First, run these three lines of code in order to install prcr
(for cluster analysis-based profile analysis) and tidymixmod
(for model-based profile analysis, or Latent Profile Analysis):
install.packages("prcr")
install.packages("devtools")
devtools::install_github("jrosen48/tidymixmod)
Next, load the packages:
library(tidymixmod)
library(prcr)
Now, we’ll start with prcr
. Run this line of code:
?create_profiles
This should give us an idea of how to use the function create_profiles()
. Here’s an example:
m2 <- create_profiles(mtcars, disp, hp, wt, n_profiles = 2, to_scale = TRUE, to_center = TRUE)

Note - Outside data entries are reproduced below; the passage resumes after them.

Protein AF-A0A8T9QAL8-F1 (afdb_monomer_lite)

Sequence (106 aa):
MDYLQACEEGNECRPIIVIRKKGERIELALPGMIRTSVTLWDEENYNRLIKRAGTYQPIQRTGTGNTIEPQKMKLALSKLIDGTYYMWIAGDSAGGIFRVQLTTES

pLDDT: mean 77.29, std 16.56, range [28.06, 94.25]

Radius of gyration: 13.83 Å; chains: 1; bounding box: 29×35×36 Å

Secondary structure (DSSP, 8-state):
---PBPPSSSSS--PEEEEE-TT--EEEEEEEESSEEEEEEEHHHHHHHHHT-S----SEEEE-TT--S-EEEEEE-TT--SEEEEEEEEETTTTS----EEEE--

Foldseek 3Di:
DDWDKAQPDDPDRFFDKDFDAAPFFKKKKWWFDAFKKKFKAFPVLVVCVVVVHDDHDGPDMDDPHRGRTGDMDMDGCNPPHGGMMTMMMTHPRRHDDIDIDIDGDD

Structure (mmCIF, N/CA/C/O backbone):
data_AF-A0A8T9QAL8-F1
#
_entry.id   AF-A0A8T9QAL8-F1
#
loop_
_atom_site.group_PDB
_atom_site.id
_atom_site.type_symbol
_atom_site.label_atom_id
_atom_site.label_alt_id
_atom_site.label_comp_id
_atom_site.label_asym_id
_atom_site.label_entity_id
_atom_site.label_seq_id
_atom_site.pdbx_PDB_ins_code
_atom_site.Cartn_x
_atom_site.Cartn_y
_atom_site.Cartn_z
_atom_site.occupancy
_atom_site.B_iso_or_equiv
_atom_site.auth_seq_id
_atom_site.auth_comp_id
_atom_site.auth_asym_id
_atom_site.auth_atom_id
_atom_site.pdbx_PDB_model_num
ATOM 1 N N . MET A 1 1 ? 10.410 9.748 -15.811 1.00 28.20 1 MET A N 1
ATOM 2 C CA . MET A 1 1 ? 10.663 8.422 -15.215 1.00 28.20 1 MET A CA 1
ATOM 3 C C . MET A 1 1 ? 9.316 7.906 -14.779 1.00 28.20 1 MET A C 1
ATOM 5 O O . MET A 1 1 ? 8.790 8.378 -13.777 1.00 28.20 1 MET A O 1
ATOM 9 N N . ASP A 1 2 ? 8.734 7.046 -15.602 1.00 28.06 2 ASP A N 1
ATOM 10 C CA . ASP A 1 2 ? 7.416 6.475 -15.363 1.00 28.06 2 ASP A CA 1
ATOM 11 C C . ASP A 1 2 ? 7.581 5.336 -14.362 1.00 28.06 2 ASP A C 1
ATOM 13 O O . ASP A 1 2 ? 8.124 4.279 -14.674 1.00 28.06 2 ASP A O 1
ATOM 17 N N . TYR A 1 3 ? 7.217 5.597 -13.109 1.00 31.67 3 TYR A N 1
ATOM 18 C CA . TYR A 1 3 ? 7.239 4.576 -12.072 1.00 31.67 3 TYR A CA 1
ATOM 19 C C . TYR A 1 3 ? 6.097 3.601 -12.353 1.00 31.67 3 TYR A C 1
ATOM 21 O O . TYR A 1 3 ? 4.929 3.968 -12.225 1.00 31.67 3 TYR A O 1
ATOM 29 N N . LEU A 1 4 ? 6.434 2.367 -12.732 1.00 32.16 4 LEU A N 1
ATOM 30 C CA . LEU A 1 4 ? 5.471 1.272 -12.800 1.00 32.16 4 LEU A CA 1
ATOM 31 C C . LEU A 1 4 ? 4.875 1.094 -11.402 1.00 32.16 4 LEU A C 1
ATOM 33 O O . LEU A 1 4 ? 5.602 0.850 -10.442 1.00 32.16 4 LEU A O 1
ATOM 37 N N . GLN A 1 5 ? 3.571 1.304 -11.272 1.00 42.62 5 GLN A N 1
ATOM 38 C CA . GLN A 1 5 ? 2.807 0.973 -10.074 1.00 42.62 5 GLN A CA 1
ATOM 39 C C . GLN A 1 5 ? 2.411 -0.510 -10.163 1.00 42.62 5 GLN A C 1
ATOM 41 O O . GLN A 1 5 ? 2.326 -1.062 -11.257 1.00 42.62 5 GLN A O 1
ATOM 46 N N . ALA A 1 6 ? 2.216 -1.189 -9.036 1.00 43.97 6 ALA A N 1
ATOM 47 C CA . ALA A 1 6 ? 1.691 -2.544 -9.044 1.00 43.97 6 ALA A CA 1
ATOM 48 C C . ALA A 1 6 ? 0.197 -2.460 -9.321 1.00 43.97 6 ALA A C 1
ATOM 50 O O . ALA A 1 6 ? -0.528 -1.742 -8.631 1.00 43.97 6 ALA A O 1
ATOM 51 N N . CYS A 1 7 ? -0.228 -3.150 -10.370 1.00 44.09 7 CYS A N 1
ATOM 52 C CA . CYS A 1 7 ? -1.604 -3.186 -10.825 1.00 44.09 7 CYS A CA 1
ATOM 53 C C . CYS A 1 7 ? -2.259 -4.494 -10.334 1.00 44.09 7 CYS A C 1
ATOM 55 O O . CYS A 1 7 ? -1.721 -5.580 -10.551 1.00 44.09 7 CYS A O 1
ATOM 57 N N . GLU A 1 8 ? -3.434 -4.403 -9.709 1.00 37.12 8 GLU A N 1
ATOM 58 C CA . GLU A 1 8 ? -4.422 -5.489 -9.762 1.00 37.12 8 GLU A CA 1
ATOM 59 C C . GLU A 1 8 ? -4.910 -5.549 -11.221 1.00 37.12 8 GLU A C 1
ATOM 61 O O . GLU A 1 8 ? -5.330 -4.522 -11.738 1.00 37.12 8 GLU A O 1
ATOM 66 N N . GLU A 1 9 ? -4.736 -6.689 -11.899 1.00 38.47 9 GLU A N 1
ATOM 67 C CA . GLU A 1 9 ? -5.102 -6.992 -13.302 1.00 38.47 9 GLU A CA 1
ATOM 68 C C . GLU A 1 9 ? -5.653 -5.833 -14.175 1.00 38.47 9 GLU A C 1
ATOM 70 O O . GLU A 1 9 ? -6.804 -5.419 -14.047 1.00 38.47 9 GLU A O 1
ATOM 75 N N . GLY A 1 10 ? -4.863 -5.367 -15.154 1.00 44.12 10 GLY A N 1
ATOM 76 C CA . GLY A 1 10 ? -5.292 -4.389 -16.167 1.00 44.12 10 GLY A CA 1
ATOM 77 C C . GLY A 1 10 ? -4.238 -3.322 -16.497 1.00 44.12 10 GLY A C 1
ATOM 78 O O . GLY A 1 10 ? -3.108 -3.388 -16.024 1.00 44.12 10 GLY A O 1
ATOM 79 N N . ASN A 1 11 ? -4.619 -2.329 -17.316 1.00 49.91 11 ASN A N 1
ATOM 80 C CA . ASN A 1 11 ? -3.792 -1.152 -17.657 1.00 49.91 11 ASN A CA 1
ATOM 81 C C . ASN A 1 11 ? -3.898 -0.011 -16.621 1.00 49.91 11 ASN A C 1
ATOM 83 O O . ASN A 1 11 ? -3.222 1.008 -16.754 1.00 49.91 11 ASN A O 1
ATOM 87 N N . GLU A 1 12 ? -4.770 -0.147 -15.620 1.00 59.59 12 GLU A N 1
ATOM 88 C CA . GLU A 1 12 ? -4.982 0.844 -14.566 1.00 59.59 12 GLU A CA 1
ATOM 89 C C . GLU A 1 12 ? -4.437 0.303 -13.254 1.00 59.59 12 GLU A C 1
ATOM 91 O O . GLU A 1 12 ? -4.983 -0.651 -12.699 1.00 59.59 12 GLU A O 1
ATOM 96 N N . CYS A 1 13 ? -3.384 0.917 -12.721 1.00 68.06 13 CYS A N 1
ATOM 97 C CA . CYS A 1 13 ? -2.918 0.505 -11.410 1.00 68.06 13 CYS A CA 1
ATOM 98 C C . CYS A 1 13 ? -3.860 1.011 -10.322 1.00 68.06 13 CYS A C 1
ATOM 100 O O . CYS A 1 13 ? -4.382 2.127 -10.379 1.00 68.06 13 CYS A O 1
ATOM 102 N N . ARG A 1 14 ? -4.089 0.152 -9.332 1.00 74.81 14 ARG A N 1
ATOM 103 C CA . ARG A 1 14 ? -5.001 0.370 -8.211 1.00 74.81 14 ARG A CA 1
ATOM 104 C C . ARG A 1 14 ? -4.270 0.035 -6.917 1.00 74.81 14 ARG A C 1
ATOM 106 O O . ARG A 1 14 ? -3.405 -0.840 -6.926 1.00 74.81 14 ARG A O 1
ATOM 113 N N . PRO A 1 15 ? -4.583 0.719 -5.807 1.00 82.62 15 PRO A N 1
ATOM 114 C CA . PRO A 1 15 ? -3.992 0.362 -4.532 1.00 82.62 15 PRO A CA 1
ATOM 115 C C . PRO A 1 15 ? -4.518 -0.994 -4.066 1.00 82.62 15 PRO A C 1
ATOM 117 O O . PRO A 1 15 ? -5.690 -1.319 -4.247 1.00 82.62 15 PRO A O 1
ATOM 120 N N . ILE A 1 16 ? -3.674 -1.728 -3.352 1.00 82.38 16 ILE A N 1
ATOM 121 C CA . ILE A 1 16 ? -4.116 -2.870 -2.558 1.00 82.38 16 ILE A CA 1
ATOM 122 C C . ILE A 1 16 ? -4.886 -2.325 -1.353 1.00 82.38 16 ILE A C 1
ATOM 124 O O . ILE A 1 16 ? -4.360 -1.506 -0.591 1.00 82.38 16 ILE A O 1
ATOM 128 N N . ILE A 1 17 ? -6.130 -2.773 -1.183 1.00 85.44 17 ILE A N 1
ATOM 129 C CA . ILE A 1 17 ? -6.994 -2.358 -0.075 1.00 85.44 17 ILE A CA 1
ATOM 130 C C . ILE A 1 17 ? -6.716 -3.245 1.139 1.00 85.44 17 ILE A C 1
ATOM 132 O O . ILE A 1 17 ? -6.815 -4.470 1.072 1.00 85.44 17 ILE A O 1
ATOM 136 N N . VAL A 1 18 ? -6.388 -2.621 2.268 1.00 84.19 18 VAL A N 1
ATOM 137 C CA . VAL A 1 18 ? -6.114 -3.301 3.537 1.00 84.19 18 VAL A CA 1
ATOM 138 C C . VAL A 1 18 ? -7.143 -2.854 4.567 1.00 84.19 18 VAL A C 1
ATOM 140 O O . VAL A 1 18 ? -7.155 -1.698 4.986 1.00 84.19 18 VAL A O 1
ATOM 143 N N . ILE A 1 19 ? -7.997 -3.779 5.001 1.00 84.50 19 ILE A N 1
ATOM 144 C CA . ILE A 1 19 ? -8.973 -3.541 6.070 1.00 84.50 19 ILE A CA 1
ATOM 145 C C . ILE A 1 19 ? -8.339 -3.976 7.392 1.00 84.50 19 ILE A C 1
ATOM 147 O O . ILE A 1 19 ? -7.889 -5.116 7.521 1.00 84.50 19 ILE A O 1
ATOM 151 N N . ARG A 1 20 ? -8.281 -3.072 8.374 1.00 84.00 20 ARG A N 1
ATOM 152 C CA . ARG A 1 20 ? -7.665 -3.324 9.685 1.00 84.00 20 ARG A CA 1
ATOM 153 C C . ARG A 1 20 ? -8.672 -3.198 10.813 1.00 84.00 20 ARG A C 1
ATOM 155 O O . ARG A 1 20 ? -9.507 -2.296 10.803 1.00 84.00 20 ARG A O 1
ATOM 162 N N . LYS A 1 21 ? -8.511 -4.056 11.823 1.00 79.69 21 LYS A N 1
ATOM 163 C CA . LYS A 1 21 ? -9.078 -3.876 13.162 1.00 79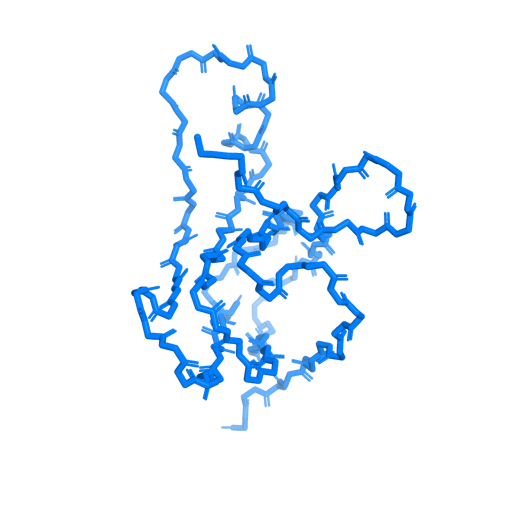.69 21 LYS A CA 1
ATOM 164 C C . LYS A 1 21 ? -7.950 -3.742 14.186 1.00 79.69 21 LYS A C 1
ATOM 166 O O . LYS A 1 21 ? -6.947 -4.461 14.134 1.00 79.69 21 LYS A O 1
ATOM 171 N N . LYS A 1 22 ? -8.096 -2.808 15.121 1.00 78.94 22 LYS A N 1
ATOM 172 C CA . LYS A 1 22 ? -7.146 -2.539 16.201 1.00 78.94 22 LYS A CA 1
ATOM 173 C C . LYS A 1 22 ? -7.025 -3.761 17.103 1.00 78.94 22 LYS A C 1
ATOM 175 O O . LYS A 1 22 ? -8.002 -4.433 17.416 1.00 78.94 22 LYS A O 1
ATOM 180 N N . GLY A 1 23 ? -5.801 -4.016 17.557 1.00 68.62 23 GLY A N 1
ATOM 181 C CA . GLY A 1 23 ? -5.483 -5.143 18.437 1.00 68.62 23 GLY A CA 1
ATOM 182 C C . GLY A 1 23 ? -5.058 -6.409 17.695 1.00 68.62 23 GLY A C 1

## Prepared data: Removed 0 incomplete cases
## Hierarchical clustering carried out on: 32 cases
## K-means algorithm converged: 1 iteration
## Clustered data: Using a 2 cluster solution
## Calculated statistics: R-squared = 0.654
summary(m2)
## 2 cluster solution (R-squared = 0.654)
##
## Profile n and means:
##
## # A tibble: 2 x 4
## Cluster disp hp wt
## <chr> <dbl> <dbl> <dbl>
## 1 Profile 1 (18 obs.) -0.7679844 -0.7093044 -0.6215850
## 2 Profile 2 (14 obs.) 0.9874085 0.9119628 0.7991807
plot(m2)
m2$.data
## # A tibble: 32 x 12
## mpg cyl disp hp drat wt qsec vs am gear carb
## <dbl> <dbl> <dbl> <dbl> <dbl> <dbl> <dbl> <dbl> <dbl> <dbl> <dbl>
## 1 21.0 6 160.0 110 3.90 2.620 16.46 0 1 4 4
## 2 21.0 6 160.0 110 3.90 2.875 17.02 0 1 4 4
## 3 22.8 4 108.0 93 3.85 2.320 18.61 1 1 4 1
## 4 21.4 6 258.0 110 3.08 3.215 19.44 1 0 3 1
## 5 18.7 8 360.0 175 3.15 3.440 17.02 0 0 3 2
## 6 18.1 6 225.0 105 2.76 3.460 20.22 1 0 3 1
## 7 14.3 8 360.0 245 3.21 3.570 15.84 0 0 3 4
## 8 24.4 4 146.7 62 3.69 3.190 20.00 1 0 4 2
## 9 22.8 4 140.8 95 3.92 3.150 22.90 1 0 4 2
## 10 19.2 6 167.6 123 3.92 3.440 18.30 1 0 4 4
## # ... with 22 more rows, and 1 more variables: cluster <int>
We’ll do the same thing with tidymixmod
that we did with prcr
, starting with the help file:
?create_profiles_mclust
Here’s some example code:
m3 <- create_profiles_mclust(iris, Sepal.Length, Sepal.Width, Petal.Length, n_profiles = 3, model = 1, to_return="mclust")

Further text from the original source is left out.